Interesting thread...

My spontaneous suggestions in the "British section" were mentioned already, the Napier Deltic and BRM V16. The "boat anchor" BRM H16 maybe...

Italy: Ducati Desmo, I didn't think of that, but very interesting... My ideas would have been the Alfa Romeo Tipo B straight 8, and of course the Ferrari Colombo V12.

Germany (of course, I come from there): The Auto Union V16 with its single cam, and horizontal pushrods to drive the exhaust valves (and, also very interesting, the triple overhead cam twin-supercharged V12) of the silver arrow era (I have a few drawings for these), and if Desmo is wanted, but a twin is too simple: 1954 Mercedes M196, straight 8, Desmo valvetrain, central camshaft drive and power takeoff, mechanical direct injection... 
Or a 1967 Porsche 771 8-cylinder boxer engine? Air cooled, 4 shaft driven (yes, by 4 individual shafts) overhead camshafts...

France: Since the Bugatti twin camshaft engines have already been beautifully made and presented here, the single camshaft, 3-valve Type 35 engine, a work of art. Again straight 8, N/A or supercharged. I work on this, but it has been in the works for the last ten years, and might take another few... So I could share some of my CAD data, based on original works drawings, for an 1:3 version (20 mm bore), if this data comes into "good hands".

USA: The Ardun hemi overhead valve conversion of the Ford flathead V8. 

Japan: Since Wankel engines were already mentioned, the ultimate screamer, the 4 rotor engine with variable length intake of the LeMans winning Mazda 787B. Or Hondas 1965 1500cc V12 engine for their Formula 1 car back then.


----------



## Peter Twissell (Jun 27, 2022)

How about the Moto Guzzi V8?
At 500cc and 44 x 41mm, it's almost a model engine in full size!
At half scale, the dimensions would be quite reasonable for modelling.


----------



## Eccentric (Jun 27, 2022)

Not a V8, but certainly would be a challenge:







I saw a full size replica running at Oshkosh Air Venture a few years back, pretty amazing.  The crank is stationary and the cylinders spin with the prop.


----------



## mayhugh1 (Jun 27, 2022)

stevehuckss396 said:


> I was just curious with all the posts with suggestions, if anything has struck a nerve. Are you considering any of the suggestions? Is there something you have thought of on your own?
> 
> Not sure if it would be your cup of tea but I have for many years thought about the GM twin six. Gm made a 351 inch v6. For the fire engines and big trucks they made a v12 version. The block was cast as a 12 and then the v6 parts put on it. 4 v6 heads, valve covers, exhaust manifolds,  etc. Very unique. If I ever finish the 500 projects I have started I would like to do one in 1/5 scale.


Thanks to all for your suggestions.

I'm currently working on the CAD for a 1/3 scale 289 Ford HiPo V8. The crank and camshaft are essentially completed, and block is probably 60% finished. The complex detail at the front of the block has been a struggle using the source material I had available. George graciously sent me a full size SW model of the Ford 302 which has become invaluable in my effort.

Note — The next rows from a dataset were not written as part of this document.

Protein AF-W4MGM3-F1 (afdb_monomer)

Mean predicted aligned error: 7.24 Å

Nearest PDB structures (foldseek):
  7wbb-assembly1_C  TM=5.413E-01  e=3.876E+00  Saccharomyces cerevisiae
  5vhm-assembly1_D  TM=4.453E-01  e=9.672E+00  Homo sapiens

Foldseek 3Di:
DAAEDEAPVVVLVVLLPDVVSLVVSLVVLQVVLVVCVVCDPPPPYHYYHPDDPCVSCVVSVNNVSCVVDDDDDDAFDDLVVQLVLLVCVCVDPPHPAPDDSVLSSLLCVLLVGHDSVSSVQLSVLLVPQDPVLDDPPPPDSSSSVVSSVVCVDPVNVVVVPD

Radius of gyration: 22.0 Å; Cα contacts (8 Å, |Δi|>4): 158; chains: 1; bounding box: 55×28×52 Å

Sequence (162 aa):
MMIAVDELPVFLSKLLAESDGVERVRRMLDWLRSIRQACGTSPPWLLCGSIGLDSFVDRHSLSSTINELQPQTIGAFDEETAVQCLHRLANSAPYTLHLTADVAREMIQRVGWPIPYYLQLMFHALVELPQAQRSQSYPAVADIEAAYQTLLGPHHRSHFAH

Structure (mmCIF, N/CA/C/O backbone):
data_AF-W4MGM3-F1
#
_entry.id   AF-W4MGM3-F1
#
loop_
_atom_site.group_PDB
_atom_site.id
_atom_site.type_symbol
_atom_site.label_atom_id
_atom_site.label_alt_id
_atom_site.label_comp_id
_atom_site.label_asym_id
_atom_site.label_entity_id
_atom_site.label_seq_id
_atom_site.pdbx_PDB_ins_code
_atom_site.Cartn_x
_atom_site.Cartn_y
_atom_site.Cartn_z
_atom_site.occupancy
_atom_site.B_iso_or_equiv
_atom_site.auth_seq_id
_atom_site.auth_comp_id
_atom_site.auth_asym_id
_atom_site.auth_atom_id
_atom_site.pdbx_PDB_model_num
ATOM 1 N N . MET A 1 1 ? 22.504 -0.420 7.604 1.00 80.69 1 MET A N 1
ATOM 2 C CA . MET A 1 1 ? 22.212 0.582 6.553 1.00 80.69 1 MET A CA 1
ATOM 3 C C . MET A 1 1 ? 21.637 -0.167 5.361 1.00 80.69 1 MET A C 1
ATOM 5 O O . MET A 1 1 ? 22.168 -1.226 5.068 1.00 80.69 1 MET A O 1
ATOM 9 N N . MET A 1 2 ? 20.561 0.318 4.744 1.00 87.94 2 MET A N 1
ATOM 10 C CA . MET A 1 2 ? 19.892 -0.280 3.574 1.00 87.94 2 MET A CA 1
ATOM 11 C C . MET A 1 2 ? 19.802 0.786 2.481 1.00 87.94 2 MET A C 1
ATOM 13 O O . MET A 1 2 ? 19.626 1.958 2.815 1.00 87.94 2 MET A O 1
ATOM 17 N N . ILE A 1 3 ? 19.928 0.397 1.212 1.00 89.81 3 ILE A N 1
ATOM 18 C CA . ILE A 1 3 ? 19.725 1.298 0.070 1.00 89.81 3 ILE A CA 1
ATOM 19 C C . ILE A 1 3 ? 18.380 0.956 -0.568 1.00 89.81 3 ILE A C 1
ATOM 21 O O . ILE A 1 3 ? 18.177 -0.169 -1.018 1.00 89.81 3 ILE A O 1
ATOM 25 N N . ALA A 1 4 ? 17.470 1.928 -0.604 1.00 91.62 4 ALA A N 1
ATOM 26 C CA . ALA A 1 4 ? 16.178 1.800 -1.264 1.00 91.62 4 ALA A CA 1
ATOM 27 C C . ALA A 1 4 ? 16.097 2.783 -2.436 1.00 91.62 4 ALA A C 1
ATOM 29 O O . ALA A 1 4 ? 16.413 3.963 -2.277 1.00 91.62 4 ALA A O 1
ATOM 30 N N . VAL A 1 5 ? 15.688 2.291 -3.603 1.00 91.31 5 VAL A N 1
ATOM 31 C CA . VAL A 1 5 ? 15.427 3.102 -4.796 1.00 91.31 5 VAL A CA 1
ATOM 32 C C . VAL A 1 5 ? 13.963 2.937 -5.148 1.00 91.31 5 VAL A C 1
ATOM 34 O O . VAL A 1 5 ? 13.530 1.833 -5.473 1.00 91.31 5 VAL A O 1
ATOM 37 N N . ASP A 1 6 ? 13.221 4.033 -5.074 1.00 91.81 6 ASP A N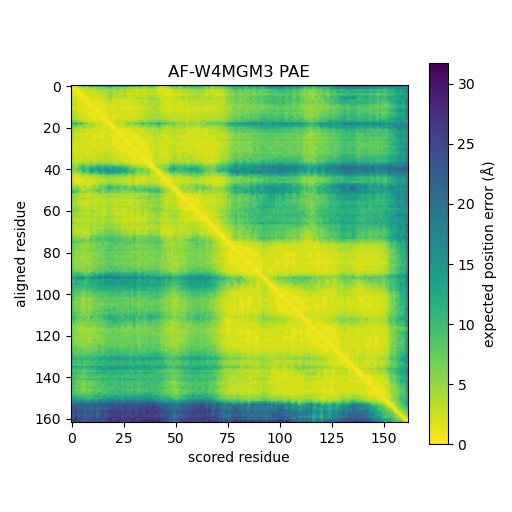 1
ATOM 38 C CA . ASP A 1 6 ? 11.803 4.047 -5.403 1.00 91.81 6 ASP A CA 1
ATOM 39 C C . ASP A 1 6 ? 11.566 4.430 -6.868 1.00 91.81 6 ASP A C 1
ATOM 41 O O . ASP A 1 6 ? 12.331 5.200 -7.453 1.00 91.81 6 ASP A O 1
ATOM 45 N N . GLU A 1 7 ? 10.522 3.856 -7.460 1.00 91.50 7 GLU A N 1
ATOM 46 C CA . GLU A 1 7 ? 10.085 4.073 -8.845 1.00 91.50 7 GLU A CA 1
ATOM 47 C C . GLU A 1 7 ? 11.184 3.949 -9.920 1.00 91.50 7 GLU A C 1
ATOM 49 O O . GLU A 1 7 ? 11.196 4.657 -10.937 1.00 91.50 7 GLU A O 1
ATOM 54 N N . LEU A 1 8 ? 12.097 2.985 -9.746 1.00 91.12 8 LEU A N 1
ATOM 55 C CA . LEU A 1 8 ? 13.126 2.687 -10.748 1.00 91.12 8 LEU A CA 1
ATOM 56 C C . LEU A 1 8 ? 12.525 2.396 -12.142 1.00 91.12 8 LEU A C 1
ATOM 58 O O . LEU A 1 8 ? 13.030 2.953 -13.119 1.00 91.12 8 LEU A O 1
ATOM 62 N N . PRO A 1 9 ? 11.445 1.602 -12.292 1.00 89.94 9 PRO A N 1
ATOM 63 C CA . PRO A 1 9 ? 10.859 1.337 -13.607 1.00 89.94 9 PRO A CA 1
ATOM 64 C C . PRO A 1 9 ? 10.351 2.589 -14.335 1.00 89.94 9 PRO A C 1
ATOM 66 O O . PRO A 1 9 ? 10.457 2.670 -15.560 1.00 89.94 9 PRO A O 1
ATOM 69 N N . VAL A 1 10 ? 9.849 3.596 -13.612 1.00 90.62 10 VAL A N 1
ATOM 70 C CA . VAL A 1 10 ? 9.420 4.875 -14.205 1.00 90.62 10 VAL A CA 1
ATOM 71 C C . VAL A 1 10 ? 10.621 5.627 -14.769 1.00 90.62 10 VAL A C 1
ATOM 73 O O . VAL A 1 10 ? 10.562 6.159 -15.879 1.00 90.62 10 VAL A O 1
ATOM 76 N N . PHE A 1 11 ? 11.736 5.644 -14.038 1.00 91.81 11 PHE A N 1
ATOM 77 C CA . PHE A 1 11 ? 12.983 6.226 -14.527 1.00 91.81 11 PHE A CA 1
ATOM 78 C C . PHE A 1 11 ? 13.498 5.506 -15.781 1.00 91.81 11 PHE A C 1
ATOM 80 O O . PHE A 1 11 ? 13.821 6.160 -16.775 1.00 91.81 11 PHE A O 1
ATOM 87 N N . LEU A 1 12 ? 13.508 4.170 -15.778 1.00 92.69 12 LEU A N 1
ATOM 88 C CA . LEU A 1 12 ? 13.921 3.381 -16.943 1.00 92.69 12 LEU A CA 1
ATOM 89 C C . LEU A 1 12 ? 12.991 3.598 -18.142 1.00 92.69 12 LEU A C 1
ATOM 91 O O . LEU A 1 12 ? 13.467 3.681 -19.269 1.00 92.69 12 LEU A O 1
ATOM 95 N N . SER A 1 13 ? 11.688 3.763 -17.907 1.00 91.38 13 SER A N 1
ATOM 96 C CA . SER A 1 13 ? 10.709 4.069 -18.958 1.00 91.38 13 SER A CA 1
ATOM 97 C C . SER A 1 13 ? 10.970 5.429 -19.610 1.00 91.38 13 SER A C 1
ATOM 99 O O . SER A 1 13 ? 10.852 5.561 -20.825 1.00 91.38 13 SER A O 1
ATOM 101 N N . LYS A 1 14 ? 11.380 6.436 -18.827 1.00 92.44 14 LYS A N 1
ATOM 102 C CA . LYS A 1 14 ? 11.793 7.745 -19.361 1.00 92.44 14 LYS A CA 1
ATOM 103 C C . LYS A 1 14 ? 13.085 7.642 -20.169 1.00 92.44 14 LYS A C 1
ATOM 105 O O . LYS A 1 14 ? 13.150 8.184 -21.263 1.00 92.44 14 LYS A O 1
ATOM 110 N N . LEU A 1 15 ? 14.084 6.907 -19.671 1.00 93.31 15 LEU A N 1
ATOM 111 C CA . LEU A 1 15 ? 15.327 6.648 -20.410 1.00 93.31 15 LEU A CA 1
ATOM 112 C C . LEU A 1 15 ? 15.089 5.900 -21.724 1.00 93.31 15 LEU A C 1
ATOM 114 O O . LEU A 1 15 ? 15.784 6.150 -22.704 1.00 93.31 15 LEU A O 1
ATOM 118 N N . LEU A 1 16 ? 14.121 4.987 -21.742 1.00 92.81 16 LEU A N 1
ATOM 119 C CA . LEU A 1 16 ? 13.767 4.207 -22.921 1.00 92.81 16 LEU A CA 1
ATOM 120 C C . LEU A 1 16 ? 13.187 5.075 -24.051 1.00 92.81 16 LEU A C 1
ATOM 122 O O . LEU A 1 16 ? 13.345 4.720 -25.215 1.00 92.81 16 LEU A O 1
ATOM 126 N N . ALA A 1 17 ? 12.538 6.195 -23.719 1.00 92.88 17 ALA A N 1
ATOM 127 C CA . ALA A 1 17 ? 11.957 7.121 -24.693 1.00 92.88 17 ALA A CA 1
ATOM 128 C C . ALA A 1 17 ? 13.000 8.003 -25.414 1.00 92.88 17 ALA A C 1
ATOM 130 O O . ALA A 1 17 ? 12.665 8.671 -26.390 1.00 92.88 17 ALA A O 1
ATOM 131 N N . GLU A 1 18 ? 14.248 8.009 -24.943 1.00 93.81 18 GLU A N 1
ATOM 132 C CA . GLU A 1 18 ? 15.355 8.766 -25.533 1.00 93.81 18 GLU A CA 1
ATOM 133 C C . GLU A 1 18 ? 16.003 8.030 -26.721 1.00 93.81 18 GLU A C 1
ATOM 135 O O . GLU A 1 18 ? 15.790 6.834 -26.948 1.00 93.81 18 GLU A O 1
ATOM 140 N N . SER A 1 19 ? 16.869 8.730 -27.464 1.00 90.56 19 SER A N 1
ATOM 141 C CA . SER A 1 19 ? 17.711 8.092 -28.483 1.00 90.56 19 SER A CA 1
ATOM 142 C C . SER A 1 19 ? 18.623 7.026 -27.864 1.00 90.56 19 SER A C 1
ATOM 144 O O . SER A 1 19 ? 19.221 7.224 -26.800 1.00 90.56 19 SER A O 1
ATOM 146 N N . ASP A 1 20 ? 18.711 5.874 -28.534 1.00 91.19 20 ASP A N 1
ATOM 147 C CA . ASP A 1 20 ? 19.407 4.677 -28.045 1.00 91.19 20 ASP A CA 1
ATOM 148 C C . ASP A 1 20 ? 18.903 4.193 -26.668 1.00 91.19 20 ASP A C 1
ATOM 150 O O . ASP A 1 20 ? 19.658 3.626 -25.872 1.00 91.19 20 ASP A O 1
ATOM 154 N N . GLY A 1 21 ? 17.616 4.412 -26.370 1.00 91.62 21 GLY A N 1
ATOM 155 C CA . GLY A 1 21 ? 17.016 4.188 -25.053 1.00 91.62 21 GLY A CA 1
ATOM 156 C C . GLY A 1 21 ? 17.251 2.793 -24.467 1.00 91.62 21 GLY A C 1
ATOM 157 O O . GLY A 1 21 ? 17.585 2.673 -23.290 1.00 91.62 21 GLY A O 1
ATOM 158 N N . VAL A 1 22 ? 17.175 1.732 -25.278 1.00 92.56 22 VAL A N 1
ATOM 159 C CA . VAL A 1 22 ? 17.439 0.351 -24.818 1.00 92.56 22 VAL A CA 1
ATOM 160 C C . VAL A 1 22 ? 18.882 0.186 -24.333 1.00 92.56 22 VAL A C 1
ATOM 162 O O . VAL A 1 22 ? 19.116 -0.377 -23.264 1.00 92.56 22 VAL A O 1
ATOM 165 N N . GLU A 1 23 ? 19.857 0.712 -25.077 1.00 93.88 23 GLU A N 1
ATOM 166 C CA . GLU A 1 23 ? 2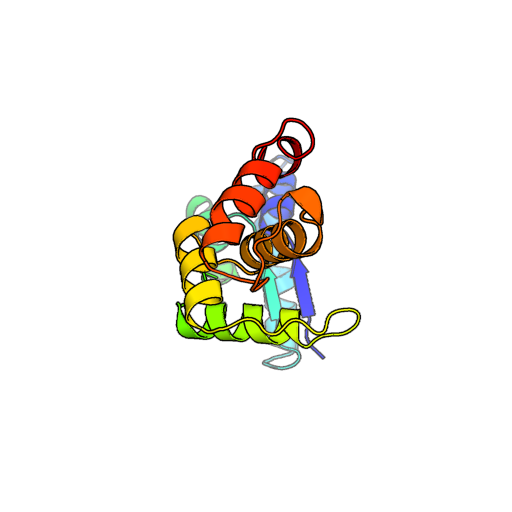1.272 0.648 -24.696 1.00 93.88 23 GLU A CA 1
ATOM 167 C C . GLU A 1 23 ? 21.564 1.507 -23.461 1.00 93.88 23 GLU A C 1
ATOM 169 O O . GLU A 1 23 ? 22.340 1.110 -22.591 1.00 93.88 23 GLU A O 1
ATOM 174 N N . ARG A 1 24 ? 20.899 2.659 -23.321 1.00 94.19 24 ARG A N 1
ATOM 175 C CA . ARG A 1 24 ? 20.985 3.493 -22.111 1.00 94.19 24 ARG A CA 1
ATOM 176 C C . ARG A 1 24 ? 20.450 2.769 -20.879 1.00 94.19 24 ARG A C 1
ATOM 178 O O . ARG A 1 24 ? 21.112 2.767 -19.842 1.00 94.19 24 ARG A O 1
ATOM 185 N N . VAL A 1 25 ? 19.284 2.133 -20.996 1.00 95.06 25 VAL A N 1
ATOM 186 C CA . VAL A 1 25 ? 18.679 1.320 -19.930 1.00 95.06 25 VAL A CA 1
ATOM 187 C C . VAL A 1 25 ? 19.605 0.165 -19.556 1.00 95.06 25 VAL A C 1
ATOM 189 O O . VAL A 1 25 ? 19.881 -0.023 -18.372 1.00 95.06 25 VAL A O 1
ATOM 192 N N . ARG A 1 26 ? 20.153 -0.559 -20.540 1.00 94.94 26 ARG A N 1
ATOM 193 C CA . ARG A 1 26 ? 21.122 -1.637 -20.300 1.00 94.94 26 ARG A CA 1
ATOM 194 C C . ARG A 1 26 ? 22.337 -1.141 -19.522 1.00 94.94 26 ARG A C 1
ATOM 196 O O . ARG A 1 26 ? 22.626 -1.676 -18.460 1.00 94.94 26 ARG A O 1
ATOM 203 N N . ARG A 1 27 ? 22.998 -0.078 -19.994 1.00 94.69 27 ARG A N 1
ATOM 204 C CA . ARG A 1 27 ? 24.175 0.501 -19.320 1.00 94.69 27 ARG A CA 1
ATOM 205 C C . ARG A 1 27 ? 23.875 0.902 -17.881 1.00 94.69 27 ARG A C 1
ATOM 207 O O . ARG A 1 27 ? 24.696 0.660 -17.003 1.00 94.69 27 ARG A O 1
ATOM 214 N N . MET A 1 28 ? 22.708 1.496 -17.638 1.00 94.75 28 MET A N 1
ATOM 215 C CA . MET A 1 28 ? 22.268 1.862 -16.293 1.00 94.75 28 MET A CA 1
ATOM 216 C C . MET A 1 28 ? 22.081 0.628 -15.401 1.00 94.75 28 MET A C 1
ATOM 218 O O . MET A 1 28 ? 22.562 0.615 -14.269 1.00 94.75 28 MET A O 1
ATOM 222 N N . LEU A 1 29 ? 21.400 -0.410 -15.894 1.00 94.25 29 LEU A N 1
ATOM 223 C CA . LEU A 1 29 ? 21.146 -1.635 -15.133 1.00 94.25 29 LEU A CA 1
ATOM 224 C C . LEU A 1 29 ? 22.429 -2.429 -14.868 1.00 94.25 29 LEU A C 1
ATOM 226 O O . LEU A 1 29 ? 22.611 -2.908 -13.750 1.00 94.25 29 LEU A O 1
ATOM 230 N N . ASP A 1 30 ? 23.334 -2.508 -15.842 1.00 94.56 30 ASP A N 1
ATOM 231 C CA . ASP A 1 30 ? 24.646 -3.144 -15.694 1.00 94.56 30 ASP A CA 1
ATOM 232 C C . ASP A 1 30 ? 25.532 -2.386 -14.704 1.00 94.56 30 ASP A C 1
ATOM 234 O O . ASP A 1 30 ? 26.165 -2.991 -13.836 1.00 94.56 30 ASP A O 1
ATOM 238 N N . TRP A 1 31 ? 25.537 -1.053 -14.772 1.00 94.44 31 TRP A N 1
ATOM 239 C CA . TRP A 1 31 ? 26.217 -0.222 -13.783 1.00 94.44 31 TRP A CA 1
ATOM 240 C C . TRP A 1 31 ? 25.649 -0.465 -12.379 1.00 94.44 31 TRP A C 1
ATOM 242 O O . TRP A 1 31 ? 26.404 -0.752 -11.449 1.00 94.44 31 TRP A O 1
ATOM 252 N N . LEU A 1 32 ? 24.324 -0.452 -12.227 1.00 92.44 32 LEU A N 1
ATOM 253 C CA . LEU A 1 32 ? 23.670 -0.688 -10.941 1.00 92.44 32 LEU A CA 1
ATOM 254 C C . LEU A 1 32 ? 23.968 -2.097 -10.400 1.00 92.44 32 LEU A C 1
ATOM 256 O O . LEU A 1 32 ? 24.254 -2.261 -9.214 1.00 92.44 32 LEU A O 1
ATOM 260 N N . ARG A 1 33 ? 23.964 -3.109 -11.271 1.00 91.56 33 ARG A N 1
ATOM 261 C CA . ARG A 1 33 ? 24.375 -4.483 -10.958 1.00 91.56 33 ARG A CA 1
ATOM 262 C C . ARG A 1 33 ? 25.819 -4.542 -10.479 1.00 91.56 33 ARG A C 1
ATOM 264 O O . ARG A 1 33 ? 26.082 -5.169 -9.458 1.00 91.56 33 ARG A O 1
ATOM 271 N N . SER A 1 34 ? 26.744 -3.877 -11.170 1.00 92.62 34 SER A N 1
ATOM 272 C CA . SER A 1 34 ? 28.161 -3.882 -10.788 1.00 92.62 34 SER A CA 1
ATOM 273 C C . SER A 1 34 ? 28.387 -3.295 -9.393 1.00 92.62 34 SER A C 1
ATOM 275 O O . SER A 1 34 ? 29.161 -3.850 -8.616 1.00 92.62 34 SER A O 1
ATOM 277 N N . ILE A 1 35 ? 27.640 -2.246 -9.027 1.00 90.62 35 ILE A N 1
ATOM 278 C CA . ILE A 1 35 ? 27.667 -1.677 -7.675 1.00 90.62 35 ILE A CA 1
ATOM 279 C C . ILE A 1 35 ? 27.157 -2.696 -6.655 1.00 90.62 35 ILE A C 1
ATOM 281 O O . ILE A 1 35 ? 27.832 -2.949 -5.657 1.00 90.62 35 ILE A O 1
ATOM 285 N N . ARG A 1 36 ? 25.992 -3.310 -6.902 1.00 89.94 36 ARG A N 1
ATOM 286 C CA . ARG A 1 36 ? 25.426 -4.323 -5.996 1.00 89.94 36 ARG A CA 1
ATOM 287 C C . ARG A 1 36 ? 26.393 -5.484 -5.777 1.00 89.94 36 ARG A C 1
ATOM 289 O O . ARG A 1 36 ? 26.618 -5.889 -4.643 1.00 89.94 36 ARG A O 1
ATOM 296 N N . GLN A 1 37 ? 27.006 -5.981 -6.847 1.00 88.88 37 GLN A N 1
ATOM 297 C CA . GLN A 1 37 ? 27.968 -7.081 -6.784 1.00 88.88 37 GLN A CA 1
ATOM 298 C C . GLN A 1 37 ? 29.247 -6.700 -6.032 1.00 88.88 37 GLN A C 1
ATOM 300 O O . GLN A 1 37 ? 29.745 -7.507 -5.251 1.00 88.88 37 GLN A O 1
ATOM 305 N N . ALA A 1 38 ? 29.751 -5.476 -6.216 1.00 88.62 38 ALA A N 1
ATOM 306 C CA . ALA A 1 38 ? 30.928 -4.984 -5.501 1.00 88.62 38 ALA A CA 1
ATOM 307 C C . ALA A 1 38 ? 30.682 -4.835 -3.989 1.00 88.62 38 ALA A C 1
ATOM 309 O O . ALA A 1 38 ? 31.585 -5.082 -3.193 1.00 88.62 38 ALA A O 1
ATOM 310 N N . CYS A 1 39 ? 29.465 -4.460 -3.584 1.00 83.81 39 CYS A N 1
ATOM 311 C CA . CYS A 1 39 ? 29.068 -4.379 -2.176 1.00 83.81 39 CYS A CA 1
ATOM 312 C C . CYS A 1 39 ? 28.695 -5.745 -1.561 1.00 83.81 39 CYS A C 1
ATOM 314 O O . CYS A 1 39 ? 28.614 -5.877 -0.340 1.00 83.81 39 CYS A O 1
ATOM 316 N N . GLY A 1 40 ? 28.466 -6.777 -2.376 1.00 80.25 40 GLY A N 1
ATOM 317 C CA . GLY A 1 40 ? 27.990 -8.077 -1.907 1.00 80.25 40 GLY A CA 1
ATOM 318 C C . GLY A 1 40 ? 26.584 -7.986 -1.302 1.00 80.25 40 GLY A C 1
ATOM 319 O O . GLY A 1 40 ? 25.686 -7.373 -1.871 1.00 80.25 40 GLY A O 1
ATOM 320 N N . THR A 1 41 ? 26.374 -8.601 -0.137 1.00 72.62 41 THR A N 1
ATOM 321 C CA . THR A 1 41 ? 25.070 -8.608 0.557 1.00 72.62 41 THR A CA 1
ATOM 322 C C . THR A 1 41 ? 24.851 -7.402 1.477 1.00 72.62 41 THR A C 1
ATOM 324 O O . THR A 1 41 ? 23.787 -7.289 2.087 1.00 72.62 41 THR A O 1
ATOM 327 N N . SER A 1 42 ? 25.835 -6.503 1.603 1.00 81.19 42 SER A N 1
ATOM 328 C CA . SER A 1 42 ? 25.784 -5.377 2.537 1.00 81.19 42 SER A CA 1
ATOM 329 C C . SER A 1 42 ? 26.228 -4.062 1.881 1.00 81.19 42 SER A C 1
ATOM 331 O O . SER A 1 42 ? 27.378 -3.951 1.463 1.00 81.19 42 SER A O 1
ATOM 333 N N . PRO A 1 43 ? 25.378 -3.017 1.869 1.00 81.81 43 PRO A N 1
ATOM 334 C CA . PRO A 1 43 ? 24.017 -2.978 2.413 1.00 81.81 43 PRO A CA 1
ATOM 335 C C . PRO A 1 43 ? 23.016 -3.766 1.543 1.00 81.81 43 PRO A C 1
ATOM 337 O O . PRO A 1 43 ? 23.242 -3.892 0.341 1.00 81.81 43 PRO A O 1
ATOM 340 N N . PRO A 1 44 ? 21.894 -4.260 2.103 1.00 85.50 44 PRO A N 1
ATOM 341 C CA . PRO A 1 44 ? 20.804 -4.800 1.299 1.00 85.50 44 PRO A CA 1
ATOM 342 C C . PRO A 1 44 ? 20.207 -3.711 0.398 1.00 85.50 44 PRO A C 1
ATOM 344 O O . PRO A 1 44 ? 20.147 -2.536 0.779 1.00 85.50 44 PRO A O 1
ATOM 347 N N . TRP A 1 45 ? 19.763 -4.128 -0.787 1.00 89.38 45 TRP A N 1
ATOM 348 C CA . TRP A 1 45 ? 19.150 -3.269 -1.796 1.00 89.38 45 TRP A CA 1
ATOM 349 C C . TRP A 1 45 ? 17.669 -3.599 -1.943 1.00 89.38 45 TRP A C 1
ATOM 351 O O . TRP A 1 45 ? 17.311 -4.762 -2.115 1.00 89.38 45 TRP A O 1
ATOM 361 N N . LEU A 1 46 ? 16.829 -2.569 -1.933 1.00 90.81 46 LEU A N 1
ATOM 362 C CA . LEU A 1 46 ? 15.406 -2.665 -2.234 1.00 90.81 46 LEU A CA 1
ATOM 363 C C . LEU A 1 46 ? 15.102 -1.783 -3.446 1.00 90.81 46 LEU A C 1
ATOM 365 O O . LEU A 1 46 ? 15.334 -0.575 -3.408 1.00 90.81 46 LEU A O 1
ATOM 369 N N . LEU A 1 47 ? 14.618 -2.388 -4.528 1.00 90.44 47 LEU A N 1
ATOM 370 C CA . LEU A 1 47 ? 14.181 -1.664 -5.719 1.00 90.44 47 LEU A CA 1
ATOM 371 C C . LEU A 1 47 ? 12.660 -1.742 -5.779 1.00 90.44 47 LEU A C 1
ATOM 373 O O . LEU A 1 47 ? 12.106 -2.830 -5.933 1.00 90.44 47 LEU A O 1
ATOM 377 N N . CYS A 1 48 ? 12.006 -0.597 -5.638 1.00 89.56 48 CYS A N 1
ATOM 378 C CA . CYS A 1 48 ? 10.557 -0.487 -5.667 1.00 89.56 48 CYS A CA 1
ATOM 379 C C . CYS A 1 48 ? 10.087 0.044 -7.024 1.00 89.56 48 CYS A C 1
ATOM 381 O O . CYS A 1 48 ? 10.813 0.737 -7.747 1.00 89.56 48 CYS A O 1
ATOM 383 N N . GLY A 1 49 ? 8.848 -0.285 -7.362 1.00 84.25 49 GLY A N 1
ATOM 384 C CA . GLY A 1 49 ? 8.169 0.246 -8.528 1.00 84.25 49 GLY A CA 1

I discovered a SW command that would allow me to scale George's model, and I considered just using it in its entirety. The problem is that a number of changes must be made to it in order to use practical size cutters on my Tormach. My goal is to let the machine do all the complex filleting and smoothing since I'm sure that, unlike George, I'd screw the thing up while attempting it with a Dremel tool.

In addition, early on, I made my block slightly longer than scale in order to increase the spacing between cylinders for a more robust head gasket. Although I could modify George's model for those same changes by modifying the full-size and re-scaling, it blew up with every change I tried to make. So, I've decided to continue with my original model and use George's model as my reference instead of those nearly useless book and Google photos I was trying to replicate. I'm still enthusiastic about the project and work on it each day. When the block is finished, I'll likely start making chips and launch a build thread although going back and modifying George's model isn't completely off the table yet.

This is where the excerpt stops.